**How to complete this task**
Return only the stretch of the material below that begins with the line containing "ATOM 5 O O ." and ends with the line containing "ATOM 22 C CA", exactly; both of those lines belong to it.

**Material provided**
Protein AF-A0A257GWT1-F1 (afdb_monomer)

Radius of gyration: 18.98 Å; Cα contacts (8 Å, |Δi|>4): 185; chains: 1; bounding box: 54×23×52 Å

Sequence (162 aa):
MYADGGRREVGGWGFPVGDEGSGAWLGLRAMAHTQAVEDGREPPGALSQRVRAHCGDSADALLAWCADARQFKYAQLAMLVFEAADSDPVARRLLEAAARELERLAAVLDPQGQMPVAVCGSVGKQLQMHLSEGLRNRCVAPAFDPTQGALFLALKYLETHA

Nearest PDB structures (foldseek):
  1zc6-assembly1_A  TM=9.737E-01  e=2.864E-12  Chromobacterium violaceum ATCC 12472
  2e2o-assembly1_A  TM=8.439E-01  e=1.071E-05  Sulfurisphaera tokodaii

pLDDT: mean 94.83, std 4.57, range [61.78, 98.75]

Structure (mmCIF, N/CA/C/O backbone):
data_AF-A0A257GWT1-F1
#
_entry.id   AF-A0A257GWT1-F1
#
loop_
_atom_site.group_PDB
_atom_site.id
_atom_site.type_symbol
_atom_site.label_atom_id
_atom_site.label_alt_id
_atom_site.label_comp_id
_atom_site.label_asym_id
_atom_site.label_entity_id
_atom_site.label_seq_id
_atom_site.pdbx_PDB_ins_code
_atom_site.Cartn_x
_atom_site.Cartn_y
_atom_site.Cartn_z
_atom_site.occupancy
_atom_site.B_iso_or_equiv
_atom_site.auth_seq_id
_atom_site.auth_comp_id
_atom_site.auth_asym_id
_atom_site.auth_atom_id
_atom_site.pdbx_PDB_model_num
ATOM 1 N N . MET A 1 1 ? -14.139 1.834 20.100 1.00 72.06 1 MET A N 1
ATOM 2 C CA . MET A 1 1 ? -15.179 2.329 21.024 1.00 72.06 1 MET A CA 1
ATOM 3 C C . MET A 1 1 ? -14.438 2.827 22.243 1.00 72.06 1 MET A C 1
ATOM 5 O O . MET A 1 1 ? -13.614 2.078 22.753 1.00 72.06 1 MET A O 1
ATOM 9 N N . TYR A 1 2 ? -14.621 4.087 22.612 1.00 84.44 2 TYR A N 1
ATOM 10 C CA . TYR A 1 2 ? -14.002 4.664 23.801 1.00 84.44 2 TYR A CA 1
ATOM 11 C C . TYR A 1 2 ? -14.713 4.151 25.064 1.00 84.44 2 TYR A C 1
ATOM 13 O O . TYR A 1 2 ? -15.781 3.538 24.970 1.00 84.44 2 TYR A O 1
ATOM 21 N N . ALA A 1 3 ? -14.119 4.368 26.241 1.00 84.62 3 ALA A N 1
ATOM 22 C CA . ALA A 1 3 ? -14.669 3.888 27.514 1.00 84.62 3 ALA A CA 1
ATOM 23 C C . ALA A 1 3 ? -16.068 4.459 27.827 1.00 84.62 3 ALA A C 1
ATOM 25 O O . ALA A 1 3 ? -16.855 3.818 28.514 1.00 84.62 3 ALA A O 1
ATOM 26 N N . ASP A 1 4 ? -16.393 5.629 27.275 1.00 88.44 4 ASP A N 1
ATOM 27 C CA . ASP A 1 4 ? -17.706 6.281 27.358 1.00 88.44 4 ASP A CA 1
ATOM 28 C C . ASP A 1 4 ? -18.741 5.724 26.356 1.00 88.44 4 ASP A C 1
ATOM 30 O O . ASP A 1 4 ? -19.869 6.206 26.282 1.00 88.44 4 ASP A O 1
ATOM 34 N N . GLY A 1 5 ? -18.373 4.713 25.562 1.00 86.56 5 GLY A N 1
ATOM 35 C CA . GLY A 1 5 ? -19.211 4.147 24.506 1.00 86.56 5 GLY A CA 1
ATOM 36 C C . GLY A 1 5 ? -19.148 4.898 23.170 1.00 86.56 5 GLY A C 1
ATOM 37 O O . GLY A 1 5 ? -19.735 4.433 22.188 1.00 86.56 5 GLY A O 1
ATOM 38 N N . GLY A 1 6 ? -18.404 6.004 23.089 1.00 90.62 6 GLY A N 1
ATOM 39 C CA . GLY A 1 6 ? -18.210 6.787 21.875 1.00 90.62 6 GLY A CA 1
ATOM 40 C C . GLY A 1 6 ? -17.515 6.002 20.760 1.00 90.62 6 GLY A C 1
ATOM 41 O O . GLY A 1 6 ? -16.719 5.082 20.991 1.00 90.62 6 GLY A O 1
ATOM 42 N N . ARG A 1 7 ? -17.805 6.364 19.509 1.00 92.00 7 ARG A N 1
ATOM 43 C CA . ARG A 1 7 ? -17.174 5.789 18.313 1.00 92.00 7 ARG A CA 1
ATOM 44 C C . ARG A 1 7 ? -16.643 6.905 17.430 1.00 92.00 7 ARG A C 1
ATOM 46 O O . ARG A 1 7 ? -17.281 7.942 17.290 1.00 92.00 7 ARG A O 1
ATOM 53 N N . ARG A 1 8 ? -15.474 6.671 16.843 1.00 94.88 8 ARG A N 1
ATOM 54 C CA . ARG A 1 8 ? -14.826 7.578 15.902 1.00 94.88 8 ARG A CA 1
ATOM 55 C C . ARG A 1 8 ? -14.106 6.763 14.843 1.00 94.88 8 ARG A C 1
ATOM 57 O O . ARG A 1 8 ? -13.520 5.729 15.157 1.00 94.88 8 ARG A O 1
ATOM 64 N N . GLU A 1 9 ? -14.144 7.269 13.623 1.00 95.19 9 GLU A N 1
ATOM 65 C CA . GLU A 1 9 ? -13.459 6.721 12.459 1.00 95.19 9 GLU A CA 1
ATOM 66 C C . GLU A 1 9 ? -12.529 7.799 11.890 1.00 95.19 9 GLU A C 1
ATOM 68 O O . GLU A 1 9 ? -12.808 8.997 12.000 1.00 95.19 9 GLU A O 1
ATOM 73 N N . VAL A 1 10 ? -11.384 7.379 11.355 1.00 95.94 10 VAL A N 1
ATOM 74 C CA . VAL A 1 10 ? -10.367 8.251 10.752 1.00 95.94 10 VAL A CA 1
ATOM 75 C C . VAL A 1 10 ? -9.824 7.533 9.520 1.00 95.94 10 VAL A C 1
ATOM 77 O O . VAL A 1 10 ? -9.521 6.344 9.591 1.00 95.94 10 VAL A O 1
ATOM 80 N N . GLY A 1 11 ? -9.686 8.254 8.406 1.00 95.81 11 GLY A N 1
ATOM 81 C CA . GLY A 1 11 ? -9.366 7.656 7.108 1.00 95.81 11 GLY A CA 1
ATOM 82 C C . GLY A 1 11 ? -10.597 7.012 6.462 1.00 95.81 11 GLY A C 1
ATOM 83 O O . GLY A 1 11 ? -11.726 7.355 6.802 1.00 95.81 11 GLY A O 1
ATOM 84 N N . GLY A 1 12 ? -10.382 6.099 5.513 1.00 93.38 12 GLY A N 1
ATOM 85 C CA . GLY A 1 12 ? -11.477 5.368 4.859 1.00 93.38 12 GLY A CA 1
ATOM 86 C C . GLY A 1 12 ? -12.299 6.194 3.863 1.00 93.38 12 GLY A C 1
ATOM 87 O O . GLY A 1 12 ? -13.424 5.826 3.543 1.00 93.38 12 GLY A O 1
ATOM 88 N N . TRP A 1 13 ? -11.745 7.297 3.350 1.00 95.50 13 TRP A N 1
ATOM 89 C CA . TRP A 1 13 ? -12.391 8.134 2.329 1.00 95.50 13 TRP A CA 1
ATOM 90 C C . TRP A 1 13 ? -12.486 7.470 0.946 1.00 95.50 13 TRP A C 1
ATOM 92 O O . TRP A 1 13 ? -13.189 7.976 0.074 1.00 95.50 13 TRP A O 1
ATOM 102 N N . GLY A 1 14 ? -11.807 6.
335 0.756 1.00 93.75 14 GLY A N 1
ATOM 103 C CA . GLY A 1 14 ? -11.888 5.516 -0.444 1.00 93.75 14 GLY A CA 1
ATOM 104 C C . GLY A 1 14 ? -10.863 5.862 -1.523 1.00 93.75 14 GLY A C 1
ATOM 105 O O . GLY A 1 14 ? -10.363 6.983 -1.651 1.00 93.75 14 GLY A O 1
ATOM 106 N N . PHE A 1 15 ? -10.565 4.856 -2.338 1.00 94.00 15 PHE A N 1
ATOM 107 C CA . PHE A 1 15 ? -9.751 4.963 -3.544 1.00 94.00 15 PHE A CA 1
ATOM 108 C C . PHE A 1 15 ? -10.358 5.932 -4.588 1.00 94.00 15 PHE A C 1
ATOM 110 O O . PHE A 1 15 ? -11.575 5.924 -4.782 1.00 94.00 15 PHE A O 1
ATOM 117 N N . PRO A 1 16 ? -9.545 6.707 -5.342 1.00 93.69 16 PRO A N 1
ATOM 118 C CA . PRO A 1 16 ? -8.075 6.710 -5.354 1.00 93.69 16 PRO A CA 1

**Response to this task**
ATOM 5 O O . MET A 1 1 ? -13.614 2.078 22.753 1.00 72.06 1 MET A O 1
ATOM 9 N N . TYR A 1 2 ? -14.621 4.087 22.612 1.00 84.44 2 TYR A N 1
ATOM 10 C CA . TYR A 1 2 ? -14.002 4.664 23.801 1.00 84.44 2 TYR A CA 1
ATOM 11 C C . TYR A 1 2 ? -14.713 4.151 25.064 1.00 84.44 2 TYR A C 1
ATOM 13 O O . TYR A 1 2 ? -15.781 3.538 24.970 1.00 84.44 2 TYR A O 1
ATOM 21 N N . ALA A 1 3 ? -14.119 4.368 26.241 1.00 84.62 3 ALA A N 1
ATOM 22 C CA . ALA A 1 3 ? -14.669 3.888 27.514 1.00 84.62 3 ALA A CA 1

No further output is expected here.